Prospect and Challenges

GCB plans to keep expanding after its latest €60 million (RM278 million) investment in a new cocoa bean processing plant in Africa, called Ivory Coast. According to the managing director and CEO Brandon Tay Hoe Lian, he said that Ivory Coast-based grinders enjoy zero tax on cocoa products compared with Malaysian 7% duty. The new plant in Ivory Coast will boost up the group’s production capacity by another 60,000 tonnes when it starts operation by the first quarter of FY2021. (Source: TheEdge, 1Oct2019)

Besides expansion in Africa, GCB also pursues more exports to existing and new markets as the demand of chocolates remains on an uptrend, due to the rising consumption in major markets such as Europe and the United States, and sanguine Asian demand on the rising affluence and appetite for cocoa products. (Source: TheEdge, 18Nov2019)

GCB also stated that they would explore opportunities to expand their production facilities to major cocoa-producing countries to enhance their competitive edge which would provide significant cost savings in freight and transportation, as well as enhance their manufacturing supply chain. (Source: Annual Report FY2018)

Rating System

Return on Equity (ROE) = Good

Revenue [5 years CAGR] = Average

Net Earnings [5 years CAGR] = Excellent

Basic Earnings per Share (EPS) [5 years CAGR] = Excellent

Interest Coverage = Average

My Insight

Based on my calculation on Discounted Earnings Model, Guan Chong Berhad has a fair value of RM11.749. The current market value of GCB is RM2.80 which is undervalued. (Based on 25Nov2019). GCB has a beta of 0.643 (500days) indicates that the company is less volatile than the current market, which means the investors/traders are not actively trading in this stock, they may face lower risk. Based on my computation of Compound Annual Growth Rate (CAGR), GCB has an expected market return of 6.12%.

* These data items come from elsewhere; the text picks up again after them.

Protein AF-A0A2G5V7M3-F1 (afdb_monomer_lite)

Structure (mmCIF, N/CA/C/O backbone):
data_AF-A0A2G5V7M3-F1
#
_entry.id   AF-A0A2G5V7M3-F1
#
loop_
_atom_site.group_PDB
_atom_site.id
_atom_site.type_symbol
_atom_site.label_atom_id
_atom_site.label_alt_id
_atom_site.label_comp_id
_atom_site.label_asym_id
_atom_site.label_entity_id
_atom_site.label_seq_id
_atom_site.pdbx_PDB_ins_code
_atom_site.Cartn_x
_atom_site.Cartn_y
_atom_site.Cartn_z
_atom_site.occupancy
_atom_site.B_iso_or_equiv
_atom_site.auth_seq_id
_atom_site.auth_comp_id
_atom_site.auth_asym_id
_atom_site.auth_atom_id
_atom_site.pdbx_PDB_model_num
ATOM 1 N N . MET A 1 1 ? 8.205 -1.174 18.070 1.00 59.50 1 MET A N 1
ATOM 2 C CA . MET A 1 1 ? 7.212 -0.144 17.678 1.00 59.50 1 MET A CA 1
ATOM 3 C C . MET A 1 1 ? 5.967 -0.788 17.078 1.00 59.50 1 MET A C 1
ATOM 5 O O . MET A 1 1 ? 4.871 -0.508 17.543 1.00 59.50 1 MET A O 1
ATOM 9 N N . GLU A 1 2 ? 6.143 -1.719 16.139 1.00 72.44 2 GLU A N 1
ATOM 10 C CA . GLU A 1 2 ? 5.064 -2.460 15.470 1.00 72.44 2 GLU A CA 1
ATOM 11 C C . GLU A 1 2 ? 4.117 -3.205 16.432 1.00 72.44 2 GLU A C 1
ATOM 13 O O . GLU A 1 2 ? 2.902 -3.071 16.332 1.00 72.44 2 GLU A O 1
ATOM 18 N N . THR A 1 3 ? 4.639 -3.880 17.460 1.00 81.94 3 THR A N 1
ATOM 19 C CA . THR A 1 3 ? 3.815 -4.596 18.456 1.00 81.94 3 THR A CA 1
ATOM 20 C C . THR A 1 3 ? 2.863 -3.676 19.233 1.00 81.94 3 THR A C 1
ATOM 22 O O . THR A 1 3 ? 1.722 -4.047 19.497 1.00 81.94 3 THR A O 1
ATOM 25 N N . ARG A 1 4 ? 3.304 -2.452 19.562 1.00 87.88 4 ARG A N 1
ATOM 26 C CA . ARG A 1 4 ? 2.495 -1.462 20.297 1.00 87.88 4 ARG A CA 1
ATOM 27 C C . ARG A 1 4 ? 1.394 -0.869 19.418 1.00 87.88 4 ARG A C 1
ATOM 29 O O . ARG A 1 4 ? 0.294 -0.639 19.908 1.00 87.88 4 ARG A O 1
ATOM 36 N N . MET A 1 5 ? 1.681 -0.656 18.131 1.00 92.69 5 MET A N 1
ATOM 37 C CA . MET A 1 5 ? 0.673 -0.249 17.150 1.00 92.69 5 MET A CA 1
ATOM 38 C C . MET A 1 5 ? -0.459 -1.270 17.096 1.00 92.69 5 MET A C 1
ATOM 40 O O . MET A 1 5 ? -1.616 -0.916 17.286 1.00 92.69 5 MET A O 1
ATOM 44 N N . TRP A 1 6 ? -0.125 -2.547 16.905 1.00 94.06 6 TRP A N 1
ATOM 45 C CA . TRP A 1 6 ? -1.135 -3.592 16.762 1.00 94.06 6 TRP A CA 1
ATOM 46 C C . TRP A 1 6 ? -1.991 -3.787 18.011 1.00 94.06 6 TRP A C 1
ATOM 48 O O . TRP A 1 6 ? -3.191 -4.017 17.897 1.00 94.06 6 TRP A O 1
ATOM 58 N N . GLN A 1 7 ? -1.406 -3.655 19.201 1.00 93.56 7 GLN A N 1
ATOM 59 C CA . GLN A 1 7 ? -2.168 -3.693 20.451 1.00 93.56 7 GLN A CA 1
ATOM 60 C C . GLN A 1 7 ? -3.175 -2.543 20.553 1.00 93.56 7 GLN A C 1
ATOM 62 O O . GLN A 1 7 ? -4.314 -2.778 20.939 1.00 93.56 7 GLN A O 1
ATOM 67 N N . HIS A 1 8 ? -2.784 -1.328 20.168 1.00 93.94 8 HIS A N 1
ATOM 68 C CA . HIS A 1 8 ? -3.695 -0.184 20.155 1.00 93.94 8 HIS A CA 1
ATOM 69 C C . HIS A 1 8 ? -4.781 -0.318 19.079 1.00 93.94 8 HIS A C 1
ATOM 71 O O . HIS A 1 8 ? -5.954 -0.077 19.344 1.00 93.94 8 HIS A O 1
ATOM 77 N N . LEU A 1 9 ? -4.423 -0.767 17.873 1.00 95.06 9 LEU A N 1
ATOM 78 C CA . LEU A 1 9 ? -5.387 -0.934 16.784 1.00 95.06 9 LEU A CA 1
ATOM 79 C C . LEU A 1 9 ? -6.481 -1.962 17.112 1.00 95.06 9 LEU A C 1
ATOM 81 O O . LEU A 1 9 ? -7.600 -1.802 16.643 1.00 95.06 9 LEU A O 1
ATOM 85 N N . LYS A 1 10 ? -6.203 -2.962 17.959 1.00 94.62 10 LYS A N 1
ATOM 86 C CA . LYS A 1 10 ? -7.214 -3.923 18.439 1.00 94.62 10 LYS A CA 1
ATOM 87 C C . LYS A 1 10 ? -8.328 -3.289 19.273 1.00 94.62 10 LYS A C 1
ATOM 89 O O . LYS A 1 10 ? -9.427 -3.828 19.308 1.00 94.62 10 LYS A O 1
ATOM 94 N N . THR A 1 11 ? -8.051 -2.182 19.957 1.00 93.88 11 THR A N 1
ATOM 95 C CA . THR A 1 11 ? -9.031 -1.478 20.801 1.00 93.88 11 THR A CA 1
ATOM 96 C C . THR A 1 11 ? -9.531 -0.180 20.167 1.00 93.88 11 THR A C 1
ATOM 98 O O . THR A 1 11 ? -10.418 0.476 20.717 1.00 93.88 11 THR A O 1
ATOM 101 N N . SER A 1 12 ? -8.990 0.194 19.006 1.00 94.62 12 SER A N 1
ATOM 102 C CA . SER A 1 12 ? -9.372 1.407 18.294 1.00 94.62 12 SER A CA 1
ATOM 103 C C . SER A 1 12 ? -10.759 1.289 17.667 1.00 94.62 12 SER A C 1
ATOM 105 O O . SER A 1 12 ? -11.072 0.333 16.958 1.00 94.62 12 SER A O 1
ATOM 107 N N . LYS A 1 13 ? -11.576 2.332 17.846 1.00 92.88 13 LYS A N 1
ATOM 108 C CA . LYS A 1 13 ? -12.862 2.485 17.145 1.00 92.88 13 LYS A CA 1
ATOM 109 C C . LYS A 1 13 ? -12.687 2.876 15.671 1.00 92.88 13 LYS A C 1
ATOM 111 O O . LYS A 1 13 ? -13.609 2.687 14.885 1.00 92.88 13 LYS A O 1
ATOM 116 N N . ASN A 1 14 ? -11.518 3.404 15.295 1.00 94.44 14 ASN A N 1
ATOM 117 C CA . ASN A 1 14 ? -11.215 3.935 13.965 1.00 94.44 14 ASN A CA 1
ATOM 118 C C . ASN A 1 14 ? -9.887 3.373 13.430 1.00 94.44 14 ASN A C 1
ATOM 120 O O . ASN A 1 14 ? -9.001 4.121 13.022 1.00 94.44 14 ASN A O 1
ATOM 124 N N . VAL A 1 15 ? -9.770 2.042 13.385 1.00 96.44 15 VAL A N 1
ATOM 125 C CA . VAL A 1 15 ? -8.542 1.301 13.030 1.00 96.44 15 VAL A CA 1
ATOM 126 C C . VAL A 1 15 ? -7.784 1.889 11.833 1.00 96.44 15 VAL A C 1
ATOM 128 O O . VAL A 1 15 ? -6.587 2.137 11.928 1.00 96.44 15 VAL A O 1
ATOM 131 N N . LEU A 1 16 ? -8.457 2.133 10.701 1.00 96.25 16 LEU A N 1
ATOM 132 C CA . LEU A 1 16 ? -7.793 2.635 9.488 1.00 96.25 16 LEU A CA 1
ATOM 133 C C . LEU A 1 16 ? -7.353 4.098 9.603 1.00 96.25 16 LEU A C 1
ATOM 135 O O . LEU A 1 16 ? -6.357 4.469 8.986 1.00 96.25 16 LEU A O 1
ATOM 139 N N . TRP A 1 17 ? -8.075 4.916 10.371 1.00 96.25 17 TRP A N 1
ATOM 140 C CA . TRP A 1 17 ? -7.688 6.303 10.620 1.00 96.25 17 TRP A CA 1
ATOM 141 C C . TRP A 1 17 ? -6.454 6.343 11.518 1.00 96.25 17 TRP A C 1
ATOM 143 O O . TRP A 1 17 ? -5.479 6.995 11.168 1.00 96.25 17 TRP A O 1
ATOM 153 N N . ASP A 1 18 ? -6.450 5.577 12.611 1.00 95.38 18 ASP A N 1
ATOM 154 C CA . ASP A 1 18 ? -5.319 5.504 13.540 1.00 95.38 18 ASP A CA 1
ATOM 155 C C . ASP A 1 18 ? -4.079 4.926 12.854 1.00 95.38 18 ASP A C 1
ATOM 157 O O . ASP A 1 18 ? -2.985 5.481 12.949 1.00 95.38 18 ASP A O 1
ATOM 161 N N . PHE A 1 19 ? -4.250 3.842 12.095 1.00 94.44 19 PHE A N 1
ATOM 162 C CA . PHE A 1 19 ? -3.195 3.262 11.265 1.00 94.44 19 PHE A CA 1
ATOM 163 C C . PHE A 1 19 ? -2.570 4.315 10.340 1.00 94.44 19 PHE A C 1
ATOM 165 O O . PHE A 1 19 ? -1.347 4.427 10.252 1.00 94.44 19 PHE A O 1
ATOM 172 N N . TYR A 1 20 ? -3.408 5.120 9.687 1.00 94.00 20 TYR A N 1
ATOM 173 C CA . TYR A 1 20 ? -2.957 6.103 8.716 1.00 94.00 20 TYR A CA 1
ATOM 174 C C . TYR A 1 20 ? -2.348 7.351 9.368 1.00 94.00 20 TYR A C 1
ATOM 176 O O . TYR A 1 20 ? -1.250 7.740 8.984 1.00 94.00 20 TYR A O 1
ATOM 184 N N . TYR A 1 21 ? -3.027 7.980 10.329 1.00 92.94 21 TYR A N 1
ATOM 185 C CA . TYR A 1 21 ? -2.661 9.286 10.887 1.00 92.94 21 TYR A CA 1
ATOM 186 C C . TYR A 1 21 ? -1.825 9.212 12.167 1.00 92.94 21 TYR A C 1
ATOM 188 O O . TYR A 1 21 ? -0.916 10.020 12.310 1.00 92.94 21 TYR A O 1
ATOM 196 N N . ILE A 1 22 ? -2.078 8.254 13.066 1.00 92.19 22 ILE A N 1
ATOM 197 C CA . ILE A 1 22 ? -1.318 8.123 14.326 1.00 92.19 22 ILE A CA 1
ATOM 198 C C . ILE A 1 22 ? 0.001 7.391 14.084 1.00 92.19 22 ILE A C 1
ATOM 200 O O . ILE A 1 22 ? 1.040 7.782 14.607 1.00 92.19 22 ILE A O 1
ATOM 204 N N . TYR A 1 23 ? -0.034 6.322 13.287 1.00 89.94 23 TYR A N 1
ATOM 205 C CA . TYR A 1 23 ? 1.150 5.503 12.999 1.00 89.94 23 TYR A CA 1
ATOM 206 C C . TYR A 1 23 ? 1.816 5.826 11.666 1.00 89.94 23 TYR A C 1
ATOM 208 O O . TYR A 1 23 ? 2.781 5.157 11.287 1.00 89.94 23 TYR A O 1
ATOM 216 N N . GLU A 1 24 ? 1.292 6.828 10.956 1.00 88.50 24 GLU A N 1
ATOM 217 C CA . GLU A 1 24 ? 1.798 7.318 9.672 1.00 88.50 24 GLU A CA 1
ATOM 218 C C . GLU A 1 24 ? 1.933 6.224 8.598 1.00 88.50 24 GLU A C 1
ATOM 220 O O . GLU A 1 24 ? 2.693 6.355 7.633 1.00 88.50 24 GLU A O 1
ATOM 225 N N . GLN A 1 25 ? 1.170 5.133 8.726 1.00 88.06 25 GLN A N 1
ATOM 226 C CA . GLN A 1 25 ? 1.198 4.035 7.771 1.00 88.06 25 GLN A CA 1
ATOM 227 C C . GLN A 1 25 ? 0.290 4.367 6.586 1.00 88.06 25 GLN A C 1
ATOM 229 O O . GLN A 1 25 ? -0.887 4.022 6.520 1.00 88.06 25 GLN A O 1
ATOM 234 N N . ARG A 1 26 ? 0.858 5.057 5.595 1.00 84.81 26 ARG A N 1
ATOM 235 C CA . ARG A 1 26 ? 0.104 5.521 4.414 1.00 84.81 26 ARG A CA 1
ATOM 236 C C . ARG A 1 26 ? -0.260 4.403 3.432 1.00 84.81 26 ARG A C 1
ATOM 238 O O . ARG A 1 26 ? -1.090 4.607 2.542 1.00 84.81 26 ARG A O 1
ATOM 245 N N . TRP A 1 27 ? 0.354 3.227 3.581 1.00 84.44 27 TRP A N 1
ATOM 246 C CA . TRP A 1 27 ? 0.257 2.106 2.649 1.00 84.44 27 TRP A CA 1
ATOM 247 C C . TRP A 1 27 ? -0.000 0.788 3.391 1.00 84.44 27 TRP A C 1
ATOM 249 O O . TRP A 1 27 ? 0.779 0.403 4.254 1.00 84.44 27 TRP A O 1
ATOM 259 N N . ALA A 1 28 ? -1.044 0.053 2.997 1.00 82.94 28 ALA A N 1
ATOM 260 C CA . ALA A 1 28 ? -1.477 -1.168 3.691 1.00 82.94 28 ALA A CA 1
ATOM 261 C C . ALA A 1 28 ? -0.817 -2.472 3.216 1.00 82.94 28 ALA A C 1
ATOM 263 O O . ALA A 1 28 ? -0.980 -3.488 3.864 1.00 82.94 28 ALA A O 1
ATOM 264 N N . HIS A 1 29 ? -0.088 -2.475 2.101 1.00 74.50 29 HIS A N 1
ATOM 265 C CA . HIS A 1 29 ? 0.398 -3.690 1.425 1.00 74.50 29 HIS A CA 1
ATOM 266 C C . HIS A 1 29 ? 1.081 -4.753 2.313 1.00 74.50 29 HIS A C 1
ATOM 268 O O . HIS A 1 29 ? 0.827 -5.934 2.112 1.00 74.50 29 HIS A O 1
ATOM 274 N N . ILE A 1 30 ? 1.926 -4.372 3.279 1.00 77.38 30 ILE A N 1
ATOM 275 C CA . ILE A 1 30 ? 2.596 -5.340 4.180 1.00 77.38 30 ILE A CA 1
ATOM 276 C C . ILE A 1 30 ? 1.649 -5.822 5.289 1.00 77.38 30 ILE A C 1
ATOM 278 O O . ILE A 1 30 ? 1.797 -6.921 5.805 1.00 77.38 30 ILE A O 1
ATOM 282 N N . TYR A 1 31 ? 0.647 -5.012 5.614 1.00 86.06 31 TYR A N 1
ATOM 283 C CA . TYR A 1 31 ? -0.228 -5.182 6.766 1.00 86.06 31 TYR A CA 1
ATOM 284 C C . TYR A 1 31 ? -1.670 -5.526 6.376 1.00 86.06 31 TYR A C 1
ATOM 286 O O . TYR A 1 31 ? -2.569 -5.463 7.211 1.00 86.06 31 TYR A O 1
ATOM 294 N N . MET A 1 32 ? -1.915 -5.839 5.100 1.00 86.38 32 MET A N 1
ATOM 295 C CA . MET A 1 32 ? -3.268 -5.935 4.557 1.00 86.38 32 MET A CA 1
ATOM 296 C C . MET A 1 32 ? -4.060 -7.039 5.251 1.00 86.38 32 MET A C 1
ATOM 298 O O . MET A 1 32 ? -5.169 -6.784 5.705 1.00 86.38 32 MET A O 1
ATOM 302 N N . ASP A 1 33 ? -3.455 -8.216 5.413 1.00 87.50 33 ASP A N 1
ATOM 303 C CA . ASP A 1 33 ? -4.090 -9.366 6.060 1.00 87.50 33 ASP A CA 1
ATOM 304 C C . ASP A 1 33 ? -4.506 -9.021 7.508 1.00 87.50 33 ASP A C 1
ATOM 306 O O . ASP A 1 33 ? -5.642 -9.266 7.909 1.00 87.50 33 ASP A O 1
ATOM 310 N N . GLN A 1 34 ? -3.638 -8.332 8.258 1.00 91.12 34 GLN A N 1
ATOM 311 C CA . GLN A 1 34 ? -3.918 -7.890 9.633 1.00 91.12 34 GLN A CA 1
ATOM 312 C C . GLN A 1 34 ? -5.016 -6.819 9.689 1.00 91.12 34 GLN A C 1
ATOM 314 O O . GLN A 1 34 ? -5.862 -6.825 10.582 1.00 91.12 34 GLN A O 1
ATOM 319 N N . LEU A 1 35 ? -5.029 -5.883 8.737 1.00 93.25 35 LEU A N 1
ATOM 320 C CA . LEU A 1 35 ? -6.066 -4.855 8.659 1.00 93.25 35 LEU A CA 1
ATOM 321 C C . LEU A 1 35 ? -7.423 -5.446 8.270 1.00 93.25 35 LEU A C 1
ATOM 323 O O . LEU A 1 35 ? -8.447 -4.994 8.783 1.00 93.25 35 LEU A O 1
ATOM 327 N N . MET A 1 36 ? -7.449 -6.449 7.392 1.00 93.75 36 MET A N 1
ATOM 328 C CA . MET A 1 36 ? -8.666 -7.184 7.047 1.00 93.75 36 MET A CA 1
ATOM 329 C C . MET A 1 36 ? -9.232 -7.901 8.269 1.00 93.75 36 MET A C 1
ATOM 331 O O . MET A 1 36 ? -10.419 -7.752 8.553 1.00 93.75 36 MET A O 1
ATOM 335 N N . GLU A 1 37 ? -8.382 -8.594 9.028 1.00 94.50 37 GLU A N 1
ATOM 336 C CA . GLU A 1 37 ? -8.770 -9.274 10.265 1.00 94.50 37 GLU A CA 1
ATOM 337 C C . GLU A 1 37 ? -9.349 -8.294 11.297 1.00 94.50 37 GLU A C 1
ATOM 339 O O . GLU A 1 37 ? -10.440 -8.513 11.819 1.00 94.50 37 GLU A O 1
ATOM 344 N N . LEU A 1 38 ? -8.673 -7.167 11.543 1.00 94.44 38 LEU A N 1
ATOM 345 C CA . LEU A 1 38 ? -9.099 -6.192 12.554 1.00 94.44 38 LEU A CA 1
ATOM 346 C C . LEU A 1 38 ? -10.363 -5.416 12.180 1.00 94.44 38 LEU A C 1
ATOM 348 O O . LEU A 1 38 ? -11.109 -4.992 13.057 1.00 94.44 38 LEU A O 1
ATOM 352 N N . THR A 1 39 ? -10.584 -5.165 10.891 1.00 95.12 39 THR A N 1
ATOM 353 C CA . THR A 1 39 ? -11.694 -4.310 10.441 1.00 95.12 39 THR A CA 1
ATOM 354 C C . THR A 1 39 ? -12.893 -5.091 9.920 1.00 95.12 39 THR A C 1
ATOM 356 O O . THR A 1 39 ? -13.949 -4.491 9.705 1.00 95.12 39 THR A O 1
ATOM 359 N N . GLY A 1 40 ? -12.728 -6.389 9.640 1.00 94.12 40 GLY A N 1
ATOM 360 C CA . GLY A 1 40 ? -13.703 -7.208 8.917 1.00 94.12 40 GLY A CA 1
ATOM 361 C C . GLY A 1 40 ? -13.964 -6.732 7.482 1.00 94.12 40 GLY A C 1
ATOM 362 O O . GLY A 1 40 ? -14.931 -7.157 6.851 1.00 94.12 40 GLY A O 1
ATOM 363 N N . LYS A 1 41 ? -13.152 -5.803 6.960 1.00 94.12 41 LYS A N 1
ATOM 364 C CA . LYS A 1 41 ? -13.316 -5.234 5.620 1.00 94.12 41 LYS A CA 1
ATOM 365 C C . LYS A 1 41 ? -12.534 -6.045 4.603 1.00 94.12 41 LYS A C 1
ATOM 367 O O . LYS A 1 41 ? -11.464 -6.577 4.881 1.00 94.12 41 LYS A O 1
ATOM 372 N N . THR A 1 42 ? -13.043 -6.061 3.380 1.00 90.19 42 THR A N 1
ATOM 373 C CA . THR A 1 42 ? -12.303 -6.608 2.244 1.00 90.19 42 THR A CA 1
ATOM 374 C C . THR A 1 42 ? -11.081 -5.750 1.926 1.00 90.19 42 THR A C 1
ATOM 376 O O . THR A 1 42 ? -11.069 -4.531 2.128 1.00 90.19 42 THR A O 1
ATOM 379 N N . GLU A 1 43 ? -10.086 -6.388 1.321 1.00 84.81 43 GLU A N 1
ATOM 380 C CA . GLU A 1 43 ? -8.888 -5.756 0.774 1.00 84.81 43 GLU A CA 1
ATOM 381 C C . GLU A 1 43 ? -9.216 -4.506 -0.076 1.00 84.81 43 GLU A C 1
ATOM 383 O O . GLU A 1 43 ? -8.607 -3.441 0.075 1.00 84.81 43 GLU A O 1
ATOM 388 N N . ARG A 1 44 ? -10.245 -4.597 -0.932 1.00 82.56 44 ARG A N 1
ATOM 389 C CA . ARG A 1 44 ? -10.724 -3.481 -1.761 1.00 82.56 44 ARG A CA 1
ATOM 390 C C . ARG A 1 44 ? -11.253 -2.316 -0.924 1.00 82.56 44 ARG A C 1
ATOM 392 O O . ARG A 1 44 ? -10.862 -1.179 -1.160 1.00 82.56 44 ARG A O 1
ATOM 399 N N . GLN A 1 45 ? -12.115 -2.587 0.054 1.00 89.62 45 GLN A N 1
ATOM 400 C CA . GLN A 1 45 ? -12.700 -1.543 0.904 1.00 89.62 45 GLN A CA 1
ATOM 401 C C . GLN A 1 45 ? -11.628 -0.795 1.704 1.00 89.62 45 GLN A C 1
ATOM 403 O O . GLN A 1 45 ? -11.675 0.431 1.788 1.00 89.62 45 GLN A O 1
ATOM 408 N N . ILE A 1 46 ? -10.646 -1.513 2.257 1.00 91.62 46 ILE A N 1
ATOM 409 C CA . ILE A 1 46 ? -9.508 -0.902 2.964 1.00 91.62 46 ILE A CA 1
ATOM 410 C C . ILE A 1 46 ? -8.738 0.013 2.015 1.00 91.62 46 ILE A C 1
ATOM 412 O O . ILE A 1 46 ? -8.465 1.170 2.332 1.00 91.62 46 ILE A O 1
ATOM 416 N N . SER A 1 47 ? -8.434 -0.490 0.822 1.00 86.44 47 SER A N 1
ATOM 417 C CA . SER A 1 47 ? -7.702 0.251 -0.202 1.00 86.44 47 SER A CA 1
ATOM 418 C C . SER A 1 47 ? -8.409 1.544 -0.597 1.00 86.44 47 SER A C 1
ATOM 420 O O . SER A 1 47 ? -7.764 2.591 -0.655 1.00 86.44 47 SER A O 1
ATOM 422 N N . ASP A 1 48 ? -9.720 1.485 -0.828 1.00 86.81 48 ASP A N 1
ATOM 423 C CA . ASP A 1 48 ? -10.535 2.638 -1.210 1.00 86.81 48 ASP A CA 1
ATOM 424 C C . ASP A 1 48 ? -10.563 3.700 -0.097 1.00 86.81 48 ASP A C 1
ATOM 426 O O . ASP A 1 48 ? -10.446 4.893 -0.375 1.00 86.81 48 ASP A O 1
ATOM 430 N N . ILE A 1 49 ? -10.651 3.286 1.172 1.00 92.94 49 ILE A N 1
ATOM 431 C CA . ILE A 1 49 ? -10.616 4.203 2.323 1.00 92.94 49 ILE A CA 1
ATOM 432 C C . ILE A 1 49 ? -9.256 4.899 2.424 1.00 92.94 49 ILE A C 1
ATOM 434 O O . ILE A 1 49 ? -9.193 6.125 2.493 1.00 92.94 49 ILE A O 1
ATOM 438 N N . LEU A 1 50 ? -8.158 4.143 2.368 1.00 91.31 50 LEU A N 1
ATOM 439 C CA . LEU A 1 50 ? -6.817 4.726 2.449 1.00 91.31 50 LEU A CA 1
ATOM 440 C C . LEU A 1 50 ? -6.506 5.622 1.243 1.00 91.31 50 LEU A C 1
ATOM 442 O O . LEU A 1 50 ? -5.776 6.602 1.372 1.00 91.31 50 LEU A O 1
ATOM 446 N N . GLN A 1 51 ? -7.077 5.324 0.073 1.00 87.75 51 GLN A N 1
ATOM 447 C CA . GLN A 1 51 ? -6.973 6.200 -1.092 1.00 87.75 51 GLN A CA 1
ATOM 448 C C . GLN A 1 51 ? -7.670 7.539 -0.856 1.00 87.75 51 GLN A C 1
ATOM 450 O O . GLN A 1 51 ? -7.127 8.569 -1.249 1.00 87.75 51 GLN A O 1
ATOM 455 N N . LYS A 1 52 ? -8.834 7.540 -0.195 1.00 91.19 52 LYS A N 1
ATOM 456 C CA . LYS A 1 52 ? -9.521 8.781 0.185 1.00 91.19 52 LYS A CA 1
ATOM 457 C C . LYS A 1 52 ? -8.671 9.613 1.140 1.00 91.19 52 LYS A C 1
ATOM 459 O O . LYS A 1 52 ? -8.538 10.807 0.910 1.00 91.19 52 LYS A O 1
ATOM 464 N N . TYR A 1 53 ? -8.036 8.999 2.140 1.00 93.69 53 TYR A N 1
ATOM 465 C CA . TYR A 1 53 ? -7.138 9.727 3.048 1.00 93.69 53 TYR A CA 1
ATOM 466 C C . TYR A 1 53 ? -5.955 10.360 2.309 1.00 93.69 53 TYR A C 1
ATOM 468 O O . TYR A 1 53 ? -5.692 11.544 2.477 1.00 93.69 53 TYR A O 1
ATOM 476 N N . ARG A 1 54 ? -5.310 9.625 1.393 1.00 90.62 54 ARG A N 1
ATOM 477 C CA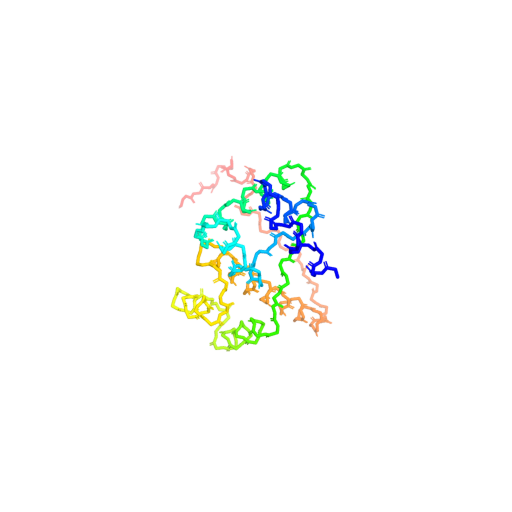 . ARG A 1 54 ? -4.231 10.183 0.556 1.00 90.62 54 ARG A CA 1
ATOM 478 C C . ARG A 1 54 ? -4.700 11.322 -0.346 1.00 90.62 54 ARG A C 1
ATOM 480 O O . ARG A 1 54 ? -3.950 12.267 -0.567 1.00 90.62 54 ARG A O 1
ATOM 487 N N . ALA A 1 55 ? -5.911 11.225 -0.891 1.00 87.44 55 ALA A N 1
ATOM 488 C CA . ALA A 1 55 ? -6.482 12.283 -1.717 1.00 87.44 55 ALA A CA 1
ATOM 489 C C . ALA A 1 55 ? -6.756 13.554 -0.897 1.00 87.44 55 ALA A C 1
ATOM 491 O O . ALA A 1 55 ? -6.455 14.646 -1.370 1.00 87.44 55 ALA A O 1
ATOM 492 N N . LEU A 1 56 ? -7.264 13.408 0.331 1.00 93.12 56 LEU A N 1
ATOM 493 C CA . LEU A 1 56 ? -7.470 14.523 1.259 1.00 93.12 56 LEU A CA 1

In conclusion, Guan Chong Berhad has achieved outstanding performance in FY2018 as the Profit After Tax has achieved a new high equivalent to 113.09% based on 5 years as the group are keep on expanding their business by increasing their productivity, activities of exportation and production facilities.

Disclaimers

The research information and financial opinions expressed by ShareInvestor.com website are for information and education purpose only. We do not make any recommendation for the intention of trading purpose or advice. Although best efforts are made to ensure that all information is accurate and up to date, occasionally unintended errors and misprints may occur. It would help if you did not rely upon the material and information on this website. We will not be liable for any false, inaccurate, incomplete information and losses suffered from your action. It would help if you did your research to make your own investment decision wisely.